TASK INPUTS Block Start

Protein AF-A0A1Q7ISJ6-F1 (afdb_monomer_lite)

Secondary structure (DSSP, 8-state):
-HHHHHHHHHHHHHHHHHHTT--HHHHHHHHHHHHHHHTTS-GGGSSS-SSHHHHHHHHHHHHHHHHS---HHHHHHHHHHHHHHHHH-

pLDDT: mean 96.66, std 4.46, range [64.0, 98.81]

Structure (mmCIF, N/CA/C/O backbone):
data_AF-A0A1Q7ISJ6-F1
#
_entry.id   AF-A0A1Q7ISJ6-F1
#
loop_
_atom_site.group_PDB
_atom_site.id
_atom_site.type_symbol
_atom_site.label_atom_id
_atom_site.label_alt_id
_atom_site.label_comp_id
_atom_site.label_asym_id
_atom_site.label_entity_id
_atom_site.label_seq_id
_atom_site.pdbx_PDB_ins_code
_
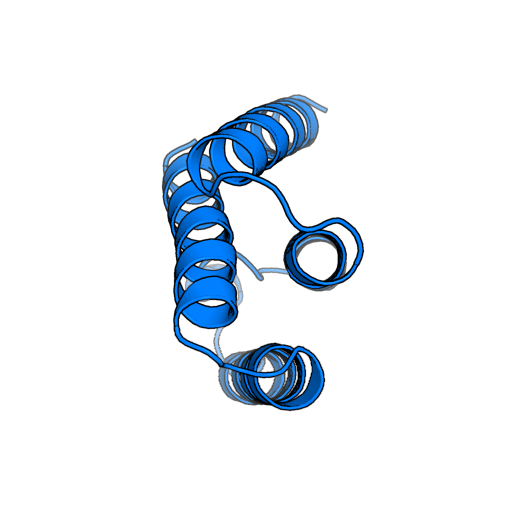atom_site.Cartn_x
_atom_site.Cartn_y
_atom_site.Cartn_z
_atom_site.occupancy
_atom_site.B_iso_or_equiv
_atom_site.auth_seq_id
_atom_site.auth_comp_id
_atom_site.auth_asym_id
_atom_site.auth_atom_id
_atom_site.pdbx_PDB_model_num
ATOM 1 N N . MET A 1 1 ? 10.360 7.869 -8.115 1.00 83.69 1 MET A N 1
ATOM 2 C CA . MET A 1 1 ? 9.629 8.964 -7.424 1.00 83.69 1 MET A CA 1
ATOM 3 C C . MET A 1 1 ? 8.118 8.846 -7.589 1.00 83.69 1 MET A C 1
ATOM 5 O O . MET A 1 1 ? 7.461 8.782 -6.564 1.00 83.69 1 MET A O 1
ATOM 9 N N . ALA A 1 2 ? 7.566 8.752 -8.809 1.00 93.62 2 ALA A N 1
ATOM 10 C CA . ALA A 1 2 ? 6.125 8.510 -9.011 1.00 93.62 2 ALA A CA 1
ATOM 11 C C . ALA A 1 2 ? 5.619 7.240 -8.291 1.00 93.62 2 ALA A C 1
ATOM 13 O O . ALA A 1 2 ? 4.679 7.329 -7.513 1.00 93.62 2 ALA A O 1
ATOM 14 N N . GLU A 1 3 ? 6.329 6.112 -8.425 1.00 94.44 3 GLU A N 1
ATOM 15 C CA . GLU A 1 3 ? 5.985 4.857 -7.729 1.00 94.44 3 GLU A CA 1
ATOM 16 C C . GLU A 1 3 ? 5.945 4.992 -6.197 1.00 94.44 3 GLU A C 1
ATOM 18 O O . GLU A 1 3 ? 5.125 4.346 -5.560 1.00 94.44 3 GLU A O 1
ATOM 23 N N . CYS A 1 4 ? 6.753 5.866 -5.580 1.00 97.62 4 CYS A N 1
ATOM 24 C CA . CYS A 1 4 ? 6.660 6.091 -4.132 1.00 97.62 4 CYS A CA 1
ATOM 25 C C . CYS A 1 4 ? 5.395 6.856 -3.735 1.00 97.62 4 CYS A C 1
ATOM 27 O O . CYS A 1 4 ? 4.829 6.583 -2.679 1.00 97.62 4 CYS A O 1
ATOM 29 N N . PHE A 1 5 ? 4.930 7.793 -4.568 1.00 98.00 5 PHE A N 1
ATOM 30 C CA . PHE A 1 5 ? 3.651 8.461 -4.334 1.00 98.00 5 PHE A CA 1
ATOM 31 C C . PHE A 1 5 ? 2.491 7.479 -4.492 1.00 98.00 5 PHE A C 1
ATOM 33 O O . PHE A 1 5 ? 1.661 7.381 -3.591 1.00 98.00 5 PHE A O 1
ATOM 40 N N . GLU A 1 6 ? 2.486 6.698 -5.569 1.00 98.12 6 GLU A N 1
ATOM 41 C CA . GLU A 1 6 ? 1.462 5.679 -5.819 1.00 98.12 6 GLU A CA 1
ATOM 42 C C . GLU A 1 6 ? 1.462 4.586 -4.739 1.00 98.12 6 GLU A C 1
ATOM 44 O O . GLU A 1 6 ? 0.407 4.205 -4.237 1.00 98.12 6 GLU A O 1
ATOM 49 N N . GLY A 1 7 ? 2.636 4.120 -4.309 1.00 98.19 7 GLY A N 1
ATOM 50 C CA . GLY A 1 7 ? 2.762 3.181 -3.195 1.00 98.19 7 GLY A CA 1
ATOM 51 C C . GLY A 1 7 ? 2.253 3.781 -1.879 1.00 98.19 7 GLY A C 1
ATOM 52 O O . GLY A 1 7 ? 1.548 3.114 -1.125 1.00 98.19 7 GLY A O 1
ATOM 53 N N . SER A 1 8 ? 2.511 5.071 -1.626 1.00 98.69 8 SER A N 1
ATOM 54 C CA . SER A 1 8 ? 1.963 5.759 -0.448 1.00 98.69 8 SER A CA 1
ATOM 55 C C . SER A 1 8 ? 0.435 5.871 -0.491 1.00 98.69 8 SER A C 1
ATOM 57 O O . SER A 1 8 ? -0.215 5.715 0.544 1.00 98.69 8 SER A O 1
ATOM 59 N N . ASP A 1 9 ? -0.145 6.074 -1.681 1.00 98.75 9 ASP A N 1
ATOM 60 C CA . ASP A 1 9 ? -1.596 6.063 -1.897 1.00 98.75 9 ASP A CA 1
ATOM 61 C C . ASP A 1 9 ? -2.175 4.674 -1.620 1.00 98.75 9 ASP A C 1
ATOM 63 O O . ASP A 1 9 ? -3.199 4.545 -0.948 1.00 98.75 9 ASP A O 1
ATOM 67 N N . PHE A 1 10 ? -1.502 3.625 -2.096 1.00 98.62 10 PHE A N 1
ATOM 68 C CA . PHE A 1 10 ? -1.889 2.242 -1.835 1.00 98.62 10 PHE A CA 1
ATOM 69 C C . PHE A 1 10 ? -1.912 1.930 -0.334 1.00 98.62 10 PHE A C 1
ATOM 71 O O . PHE A 1 10 ? -2.902 1.396 0.168 1.00 98.62 10 PHE A O 1
ATOM 78 N N . ILE A 1 11 ? -0.882 2.336 0.410 1.00 98.81 11 ILE A N 1
ATOM 79 C CA . ILE A 1 11 ? -0.822 2.153 1.867 1.00 98.81 11 ILE A CA 1
ATOM 80 C C . ILE A 1 11 ? -1.899 2.971 2.595 1.00 98.81 11 ILE A C 1
ATOM 82 O O . ILE A 1 11 ? -2.528 2.472 3.532 1.00 98.81 11 ILE A O 1
ATOM 86 N N . ALA A 1 12 ? -2.192 4.192 2.143 1.00 98.81 12 ALA A N 1
ATOM 87 C CA . ALA A 1 12 ? -3.319 4.966 2.665 1.00 98.81 12 ALA A CA 1
ATOM 88 C C . ALA A 1 12 ? -4.654 4.225 2.453 1.00 98.81 12 ALA A C 1
ATOM 90 O O . ALA A 1 12 ? -5.476 4.134 3.367 1.00 98.81 12 ALA A O 1
ATOM 91 N N . ASN A 1 13 ? -4.848 3.640 1.268 1.00 98.75 13 ASN A N 1
ATOM 92 C CA . ASN A 1 13 ? -6.038 2.861 0.926 1.00 98.75 13 ASN A CA 1
ATOM 93 C C . ASN A 1 13 ? -6.143 1.550 1.716 1.00 98.75 13 ASN A C 1
ATOM 95 O O . ASN A 1 13 ? -7.259 1.122 2.021 1.00 98.75 13 ASN A O 1
ATOM 99 N N . ALA A 1 14 ? -5.022 0.936 2.105 1.00 98.75 14 ALA A N 1
ATOM 100 C CA . ALA A 1 14 ? -5.025 -0.188 3.040 1.00 98.75 14 ALA A CA 1
ATOM 101 C C . ALA A 1 14 ? -5.635 0.226 4.391 1.00 98.75 14 ALA A C 1
ATOM 103 O O . ALA A 1 14 ? -6.498 -0.473 4.925 1.00 98.75 14 ALA A O 1
ATOM 104 N N . ALA A 1 15 ? -5.274 1.412 4.898 1.00 98.81 15 ALA A N 1
ATOM 105 C CA . ALA A 1 15 ? -5.839 1.958 6.133 1.00 98.81 15 ALA A CA 1
ATOM 106 C C . ALA A 1 15 ? -7.339 2.259 5.989 1.00 98.81 15 ALA A C 1
ATOM 108 O O . ALA A 1 15 ? -8.125 1.904 6.863 1.00 98.81 15 ALA A O 1
ATOM 109 N N . LEU A 1 16 ? -7.755 2.838 4.859 1.00 98.81 16 LEU A N 1
ATOM 110 C CA . LEU A 1 16 ? -9.176 3.075 4.576 1.00 98.81 16 LEU A CA 1
ATOM 111 C C . LEU A 1 16 ? -9.972 1.765 4.469 1.00 98.81 16 LEU A C 1
ATOM 113 O O . LEU A 1 16 ? -11.102 1.689 4.947 1.00 98.81 16 LEU A O 1
ATOM 117 N N . SER A 1 17 ? -9.385 0.721 3.882 1.00 98.69 17 SER A N 1
ATOM 118 C CA . SER A 1 17 ? -10.016 -0.600 3.760 1.00 98.69 17 SER A CA 1
ATOM 119 C C . SER A 1 17 ? -10.184 -1.270 5.124 1.00 98.69 17 SER A C 1
ATOM 121 O O . SER A 1 17 ? -11.251 -1.812 5.420 1.00 98.69 17 SER A O 1
ATOM 123 N N . ARG A 1 18 ? -9.158 -1.184 5.980 1.00 98.62 18 ARG A N 1
ATOM 124 C CA . ARG A 1 18 ? -9.220 -1.602 7.388 1.00 98.62 18 ARG A CA 1
ATOM 125 C C . ARG A 1 18 ? -10.351 -0.885 8.123 1.00 98.62 18 ARG A C 1
ATOM 127 O O . ARG A 1 18 ? -11.170 -1.539 8.763 1.00 98.62 18 ARG A O 1
ATOM 134 N N . ASP A 1 19 ? -10.425 0.440 8.005 1.00 98.62 19 ASP A N 1
ATOM 135 C CA . ASP A 1 19 ? -11.441 1.257 8.685 1.00 98.62 19 ASP A CA 1
ATOM 136 C C . ASP A 1 19 ? -12.863 0.967 8.164 1.00 98.62 19 ASP A C 1
ATOM 138 O O . ASP A 1 19 ? -13.839 1.097 8.903 1.00 98.62 19 ASP A O 1
ATOM 142 N N . ALA A 1 20 ? -12.981 0.497 6.918 1.00 98.44 20 ALA A N 1
ATOM 143 C CA . ALA A 1 20 ? -14.220 -0.010 6.328 1.00 98.44 20 ALA A CA 1
ATOM 144 C C . ALA A 1 20 ? -14.572 -1.458 6.744 1.00 98.44 20 ALA A C 1
ATOM 146 O O . ALA A 1 20 ? -15.592 -1.990 6.302 1.00 98.44 20 ALA A O 1
ATOM 147 N N . GLY A 1 21 ? -13.766 -2.097 7.598 1.00 98.38 21 GLY A N 1
ATOM 148 C CA . GLY A 1 21 ? -14.032 -3.420 8.168 1.00 98.38 21 GLY A CA 1
ATOM 149 C C . GLY A 1 21 ? -13.341 -4.591 7.467 1.00 98.38 21 GLY A C 1
ATOM 150 O O . GLY A 1 21 ? -13.647 -5.742 7.783 1.00 98.38 21 GLY A O 1
ATOM 151 N N . MET A 1 22 ? -12.417 -4.344 6.533 1.00 98.50 22 MET A N 1
ATOM 152 C CA . MET A 1 22 ? -11.600 -5.413 5.953 1.00 98.50 22 MET A CA 1
ATOM 153 C C . MET A 1 22 ? -10.627 -5.968 7.003 1.00 98.50 22 MET A C 1
ATOM 155 O O . MET A 1 22 ? -9.967 -5.207 7.711 1.00 98.50 22 MET A O 1
ATOM 159 N N . SER A 1 23 ? -10.521 -7.295 7.111 1.00 98.50 23 SER A N 1
ATOM 160 C CA . SER A 1 23 ? -9.547 -7.923 8.008 1.00 98.50 23 SER A CA 1
ATOM 161 C C . SER A 1 23 ? -8.137 -7.883 7.416 1.00 98.50 23 SER A C 1
ATOM 163 O O . SER A 1 23 ? -7.961 -7.879 6.197 1.00 98.50 23 SER A O 1
ATOM 165 N N . SER A 1 24 ? -7.131 -7.920 8.296 1.00 98.25 24 SER A N 1
ATOM 166 C CA . SER A 1 24 ? -5.724 -8.037 7.890 1.00 98.25 24 SER A CA 1
ATOM 167 C C . SER A 1 24 ? -5.497 -9.272 7.017 1.00 98.25 24 SER A C 1
ATOM 169 O O . SER A 1 24 ? -4.945 -9.161 5.932 1.00 98.25 24 SER A O 1
ATOM 171 N N . GLU A 1 25 ? -6.013 -10.434 7.431 1.00 98.56 25 GLU A N 1
ATOM 172 C CA . GLU A 1 25 ? -5.895 -11.687 6.673 1.00 98.56 25 GLU A CA 1
ATOM 173 C C . GLU A 1 25 ? -6.464 -11.566 5.252 1.00 98.56 25 GLU A C 1
ATOM 175 O O . GLU A 1 25 ? -5.825 -12.000 4.299 1.00 98.56 25 GLU A O 1
ATOM 180 N N . ALA A 1 26 ? -7.626 -10.923 5.091 1.00 98.62 26 ALA A N 1
ATOM 181 C CA . ALA A 1 26 ? -8.243 -10.752 3.780 1.00 98.62 26 ALA A CA 1
ATOM 182 C C . ALA A 1 26 ? -7.452 -9.789 2.881 1.00 98.62 26 ALA A C 1
ATOM 184 O O . ALA A 1 26 ? -7.268 -10.076 1.698 1.00 98.62 26 ALA A O 1
ATOM 185 N N . PHE A 1 27 ? -6.987 -8.658 3.423 1.00 98.62 27 PHE A N 1
ATOM 186 C CA . PHE A 1 27 ? -6.215 -7.680 2.652 1.00 98.62 27 PHE A CA 1
ATOM 187 C C . PHE A 1 27 ? -4.841 -8.238 2.265 1.00 98.62 27 PHE A C 1
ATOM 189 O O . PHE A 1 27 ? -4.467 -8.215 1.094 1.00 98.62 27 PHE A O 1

TASK INPUTS Block End

◆ **REQUIRED WORK**: Using the listing above, return word for word each line from the one that has "ATOM 68 C CA" through the one that has "ATOM 99 N N", and no line outside that range.

◆ **RESULT OF THIS EXERCISE**:
ATOM 68 C CA . PHE A 1 10 ? -1.889 2.242 -1.835 1.00 98.62 10 PHE A CA 1
ATOM 69 C C . PHE A 1 10 ? -1.912 1.930 -0.334 1.00 98.62 10 PHE A C 1
ATOM 71 O O . PHE A 1 10 ? -2.902 1.396 0.168 1.00 98.62 10 PHE A O 1
ATOM 78 N N . ILE A 1 11 ? -0.882 2.336 0.410 1.00 98.81 11 ILE A N 1
ATOM 79 C CA . ILE A 1 11 ? -0.822 2.153 1.867 1.00 98.81 11 ILE A CA 1
ATOM 80 C C . ILE A 1 11 ? -1.899 2.971 2.595 1.00 98.81 11 ILE A C 1
ATOM 82 O O . ILE A 1 11 ? -2.528 2.472 3.532 1.00 98.81 11 ILE A O 1
ATOM 86 N N . ALA A 1 12 ? -2.192 4.192 2.143 1.00 98.81 12 ALA A N 1
ATOM 87 C CA . ALA A 1 12 ? -3.319 4.966 2.665 1.00 98.81 12 ALA A CA 1
ATOM 88 C C . ALA A 1 12 ? -4.654 4.225 2.453 1.00 98.81 12 ALA A C 1
ATOM 90 O O . ALA A 1 12 ? -5.476 4.134 3.367 1.00 98.81 12 ALA A O 1
ATOM 91 N N . ASN A 1 13 ? -4.848 3.640 1.268 1.00 98.75 13 ASN A N 1
ATOM 92 C CA . ASN A 1 13 ? -6.038 2.861 0.926 1.00 98.75 13 ASN A CA 1
ATOM 93 C C . ASN A 1 13 ? -6.143 1.550 1.716 1.00 98.75 13 ASN A C 1
ATOM 95 O O . ASN A 1 13 ? -7.259 1.122 2.021 1.00 98.75 13 ASN A O 1
ATOM 99 N N . ALA A 1 14 ? -5.022 0.936 2.105 1.00 98.75 14 ALA A N 1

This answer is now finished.